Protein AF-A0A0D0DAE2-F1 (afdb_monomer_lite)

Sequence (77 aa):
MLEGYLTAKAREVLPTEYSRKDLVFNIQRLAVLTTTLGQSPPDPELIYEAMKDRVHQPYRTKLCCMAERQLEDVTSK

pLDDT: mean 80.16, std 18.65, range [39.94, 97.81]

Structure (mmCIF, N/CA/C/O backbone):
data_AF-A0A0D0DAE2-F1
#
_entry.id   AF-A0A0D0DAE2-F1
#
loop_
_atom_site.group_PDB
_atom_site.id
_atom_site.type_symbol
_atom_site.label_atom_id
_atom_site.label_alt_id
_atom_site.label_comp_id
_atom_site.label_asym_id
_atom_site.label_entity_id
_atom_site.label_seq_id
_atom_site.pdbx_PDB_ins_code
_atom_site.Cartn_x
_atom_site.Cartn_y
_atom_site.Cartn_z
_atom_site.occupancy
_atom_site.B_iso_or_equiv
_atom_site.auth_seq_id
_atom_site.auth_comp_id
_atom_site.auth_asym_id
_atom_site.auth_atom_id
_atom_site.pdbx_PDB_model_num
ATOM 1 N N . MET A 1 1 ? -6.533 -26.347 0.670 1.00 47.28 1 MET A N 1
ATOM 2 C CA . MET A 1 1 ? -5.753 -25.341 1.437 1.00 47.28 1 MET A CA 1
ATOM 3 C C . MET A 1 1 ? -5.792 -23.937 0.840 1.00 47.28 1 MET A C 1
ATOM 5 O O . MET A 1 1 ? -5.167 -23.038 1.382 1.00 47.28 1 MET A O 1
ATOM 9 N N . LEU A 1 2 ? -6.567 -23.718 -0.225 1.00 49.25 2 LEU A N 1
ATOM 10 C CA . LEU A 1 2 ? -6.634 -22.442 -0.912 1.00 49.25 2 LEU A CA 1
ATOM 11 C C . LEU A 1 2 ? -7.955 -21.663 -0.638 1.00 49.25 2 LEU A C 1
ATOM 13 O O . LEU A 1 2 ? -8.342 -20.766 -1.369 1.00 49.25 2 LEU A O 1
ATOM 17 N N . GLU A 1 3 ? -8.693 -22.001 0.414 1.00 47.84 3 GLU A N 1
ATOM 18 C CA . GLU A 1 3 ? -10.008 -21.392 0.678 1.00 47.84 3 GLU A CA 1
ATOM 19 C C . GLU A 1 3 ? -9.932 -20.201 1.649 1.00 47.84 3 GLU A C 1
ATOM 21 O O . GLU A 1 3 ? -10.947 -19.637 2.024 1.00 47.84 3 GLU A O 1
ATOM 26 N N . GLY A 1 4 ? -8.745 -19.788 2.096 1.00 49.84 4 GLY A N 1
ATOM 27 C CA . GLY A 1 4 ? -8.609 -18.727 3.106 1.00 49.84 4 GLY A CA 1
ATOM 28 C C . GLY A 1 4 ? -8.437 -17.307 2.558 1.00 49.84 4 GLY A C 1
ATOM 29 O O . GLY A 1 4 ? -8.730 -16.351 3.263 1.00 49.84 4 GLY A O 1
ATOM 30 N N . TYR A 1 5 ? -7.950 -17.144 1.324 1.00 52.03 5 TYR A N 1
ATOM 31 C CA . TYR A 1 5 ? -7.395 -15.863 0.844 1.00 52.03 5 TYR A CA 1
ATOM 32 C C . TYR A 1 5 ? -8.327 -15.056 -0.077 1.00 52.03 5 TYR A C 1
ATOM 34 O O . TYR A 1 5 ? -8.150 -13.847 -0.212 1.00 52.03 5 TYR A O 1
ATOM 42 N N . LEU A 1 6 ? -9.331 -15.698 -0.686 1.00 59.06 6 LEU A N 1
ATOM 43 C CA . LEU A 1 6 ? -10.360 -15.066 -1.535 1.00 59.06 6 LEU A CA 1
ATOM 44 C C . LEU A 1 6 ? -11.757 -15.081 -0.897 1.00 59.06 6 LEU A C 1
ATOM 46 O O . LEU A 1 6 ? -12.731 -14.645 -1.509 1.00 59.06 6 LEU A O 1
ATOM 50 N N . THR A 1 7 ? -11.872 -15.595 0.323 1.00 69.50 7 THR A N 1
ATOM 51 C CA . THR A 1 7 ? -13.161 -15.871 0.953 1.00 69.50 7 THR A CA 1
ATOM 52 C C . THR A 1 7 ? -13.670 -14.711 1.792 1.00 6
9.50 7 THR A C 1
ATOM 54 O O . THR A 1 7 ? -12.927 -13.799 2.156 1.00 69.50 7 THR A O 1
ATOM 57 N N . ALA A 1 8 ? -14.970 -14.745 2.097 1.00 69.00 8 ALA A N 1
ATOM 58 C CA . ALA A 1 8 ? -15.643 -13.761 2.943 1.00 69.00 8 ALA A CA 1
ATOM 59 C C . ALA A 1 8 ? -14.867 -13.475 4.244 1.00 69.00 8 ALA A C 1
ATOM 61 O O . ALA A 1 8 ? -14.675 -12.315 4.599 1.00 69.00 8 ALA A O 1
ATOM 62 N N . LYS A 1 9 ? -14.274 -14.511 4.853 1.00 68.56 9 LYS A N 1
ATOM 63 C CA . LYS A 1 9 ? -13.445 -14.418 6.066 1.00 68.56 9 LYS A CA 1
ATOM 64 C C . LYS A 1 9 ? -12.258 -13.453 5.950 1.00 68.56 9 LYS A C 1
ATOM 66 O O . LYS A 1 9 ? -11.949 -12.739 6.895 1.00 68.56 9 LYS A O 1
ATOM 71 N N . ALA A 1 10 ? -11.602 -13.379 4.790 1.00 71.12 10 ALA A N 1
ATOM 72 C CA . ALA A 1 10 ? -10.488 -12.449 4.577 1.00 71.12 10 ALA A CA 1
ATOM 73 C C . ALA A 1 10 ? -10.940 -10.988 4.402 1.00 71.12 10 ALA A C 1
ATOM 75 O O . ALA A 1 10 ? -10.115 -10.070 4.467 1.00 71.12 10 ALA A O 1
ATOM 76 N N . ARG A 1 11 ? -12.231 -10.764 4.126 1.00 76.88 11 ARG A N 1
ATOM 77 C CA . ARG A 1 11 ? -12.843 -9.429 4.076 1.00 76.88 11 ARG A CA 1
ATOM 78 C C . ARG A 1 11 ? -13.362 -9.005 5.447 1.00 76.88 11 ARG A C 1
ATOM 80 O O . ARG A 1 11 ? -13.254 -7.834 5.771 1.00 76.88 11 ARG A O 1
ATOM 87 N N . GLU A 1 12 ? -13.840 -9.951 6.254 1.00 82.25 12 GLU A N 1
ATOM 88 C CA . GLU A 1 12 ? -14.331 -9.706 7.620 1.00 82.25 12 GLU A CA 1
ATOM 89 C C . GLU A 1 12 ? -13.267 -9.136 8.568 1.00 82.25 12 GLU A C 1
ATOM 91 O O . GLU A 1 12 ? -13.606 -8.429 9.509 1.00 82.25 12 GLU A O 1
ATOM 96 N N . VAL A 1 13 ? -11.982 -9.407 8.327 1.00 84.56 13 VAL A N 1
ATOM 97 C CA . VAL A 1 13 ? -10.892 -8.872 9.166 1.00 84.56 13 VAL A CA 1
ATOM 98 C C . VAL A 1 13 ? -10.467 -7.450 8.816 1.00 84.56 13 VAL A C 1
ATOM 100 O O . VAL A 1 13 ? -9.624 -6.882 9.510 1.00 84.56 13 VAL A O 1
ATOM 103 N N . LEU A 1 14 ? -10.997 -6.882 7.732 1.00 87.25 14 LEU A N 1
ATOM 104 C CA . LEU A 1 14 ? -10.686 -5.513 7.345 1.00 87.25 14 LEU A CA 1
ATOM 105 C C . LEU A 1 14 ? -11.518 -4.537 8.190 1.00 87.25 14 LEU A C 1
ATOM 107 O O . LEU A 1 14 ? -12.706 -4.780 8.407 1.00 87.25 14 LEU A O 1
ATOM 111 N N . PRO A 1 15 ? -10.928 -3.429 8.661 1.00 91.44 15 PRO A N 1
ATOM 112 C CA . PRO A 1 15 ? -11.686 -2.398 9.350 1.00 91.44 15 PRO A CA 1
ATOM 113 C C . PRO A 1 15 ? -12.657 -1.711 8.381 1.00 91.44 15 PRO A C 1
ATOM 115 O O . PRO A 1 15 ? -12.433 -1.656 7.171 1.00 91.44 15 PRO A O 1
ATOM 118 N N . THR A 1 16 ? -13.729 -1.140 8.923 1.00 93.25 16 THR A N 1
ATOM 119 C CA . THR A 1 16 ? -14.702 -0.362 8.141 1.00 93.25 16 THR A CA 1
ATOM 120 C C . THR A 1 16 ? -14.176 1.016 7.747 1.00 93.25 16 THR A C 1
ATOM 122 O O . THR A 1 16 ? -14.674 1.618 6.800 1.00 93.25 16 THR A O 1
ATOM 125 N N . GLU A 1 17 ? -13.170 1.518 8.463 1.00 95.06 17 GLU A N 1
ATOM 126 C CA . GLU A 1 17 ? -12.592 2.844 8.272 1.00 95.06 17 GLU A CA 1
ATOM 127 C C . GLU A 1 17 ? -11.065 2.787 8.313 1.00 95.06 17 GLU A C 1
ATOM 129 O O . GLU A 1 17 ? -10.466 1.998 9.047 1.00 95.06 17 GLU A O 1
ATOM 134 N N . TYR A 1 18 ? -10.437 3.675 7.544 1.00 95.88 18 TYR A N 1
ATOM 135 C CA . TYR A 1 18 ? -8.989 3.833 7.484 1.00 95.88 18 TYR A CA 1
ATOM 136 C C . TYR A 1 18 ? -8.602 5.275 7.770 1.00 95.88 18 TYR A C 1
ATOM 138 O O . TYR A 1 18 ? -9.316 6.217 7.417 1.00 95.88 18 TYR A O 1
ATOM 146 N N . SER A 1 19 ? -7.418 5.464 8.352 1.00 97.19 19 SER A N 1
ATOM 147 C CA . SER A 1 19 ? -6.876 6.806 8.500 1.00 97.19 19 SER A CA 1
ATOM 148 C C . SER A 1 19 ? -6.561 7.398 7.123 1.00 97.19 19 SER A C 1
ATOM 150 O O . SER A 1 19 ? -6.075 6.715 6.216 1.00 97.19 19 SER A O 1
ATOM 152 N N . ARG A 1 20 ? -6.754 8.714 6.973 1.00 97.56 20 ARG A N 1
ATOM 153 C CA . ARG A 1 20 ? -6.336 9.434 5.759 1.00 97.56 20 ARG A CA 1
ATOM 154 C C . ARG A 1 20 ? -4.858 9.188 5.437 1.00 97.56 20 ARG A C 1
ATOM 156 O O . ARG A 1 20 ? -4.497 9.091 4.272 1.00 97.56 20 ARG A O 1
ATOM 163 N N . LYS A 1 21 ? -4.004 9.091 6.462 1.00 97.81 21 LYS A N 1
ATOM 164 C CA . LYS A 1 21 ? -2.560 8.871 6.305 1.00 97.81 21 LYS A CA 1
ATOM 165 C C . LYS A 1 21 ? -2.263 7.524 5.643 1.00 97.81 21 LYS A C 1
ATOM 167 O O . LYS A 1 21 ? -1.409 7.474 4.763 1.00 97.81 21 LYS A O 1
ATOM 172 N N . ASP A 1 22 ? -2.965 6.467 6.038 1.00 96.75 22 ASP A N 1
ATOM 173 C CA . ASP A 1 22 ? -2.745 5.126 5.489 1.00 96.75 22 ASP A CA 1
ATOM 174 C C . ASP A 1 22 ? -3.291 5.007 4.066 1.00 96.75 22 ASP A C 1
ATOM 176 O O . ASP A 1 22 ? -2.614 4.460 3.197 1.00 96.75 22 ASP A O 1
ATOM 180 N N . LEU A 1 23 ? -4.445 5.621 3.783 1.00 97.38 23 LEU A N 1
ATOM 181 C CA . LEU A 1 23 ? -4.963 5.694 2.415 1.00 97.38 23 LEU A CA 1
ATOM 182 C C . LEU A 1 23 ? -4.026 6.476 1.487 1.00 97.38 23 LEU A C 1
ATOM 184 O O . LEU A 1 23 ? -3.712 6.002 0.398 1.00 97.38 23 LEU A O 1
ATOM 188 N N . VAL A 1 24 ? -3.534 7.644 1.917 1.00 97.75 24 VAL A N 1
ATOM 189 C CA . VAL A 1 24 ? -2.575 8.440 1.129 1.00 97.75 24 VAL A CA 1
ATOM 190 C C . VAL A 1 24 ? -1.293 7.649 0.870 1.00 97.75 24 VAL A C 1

=====

### TASK DETAILS
Look through the material above and print exactly the lines from the one containing "ATOM 91 O O" to the one containing "ATOM 100 O O", both included, and nothing more.

### ANSWER BOX
ATOM 91 O O . GLU A 1 12 ? -13.606 -8.429 9.509 1.00 82.25 12 GLU A O 1
ATOM 96 N N . VAL A 1 13 ? -11.982 -9.407 8.327 1.00 84.56 13 VAL A N 1
ATOM 97 C CA . VAL A 1 13 ? -10.892 -8.872 9.166 1.00 84.56 13 VAL A CA 1
ATOM 98 C C . VAL A 1 13 ? -10.467 -7.450 8.816 1.00 84.56 13 VAL A C 1
ATOM 100 O O . VAL A 1 13 ? -9.624 -6.882 9.510 1.00 84.56 13 VAL A O 1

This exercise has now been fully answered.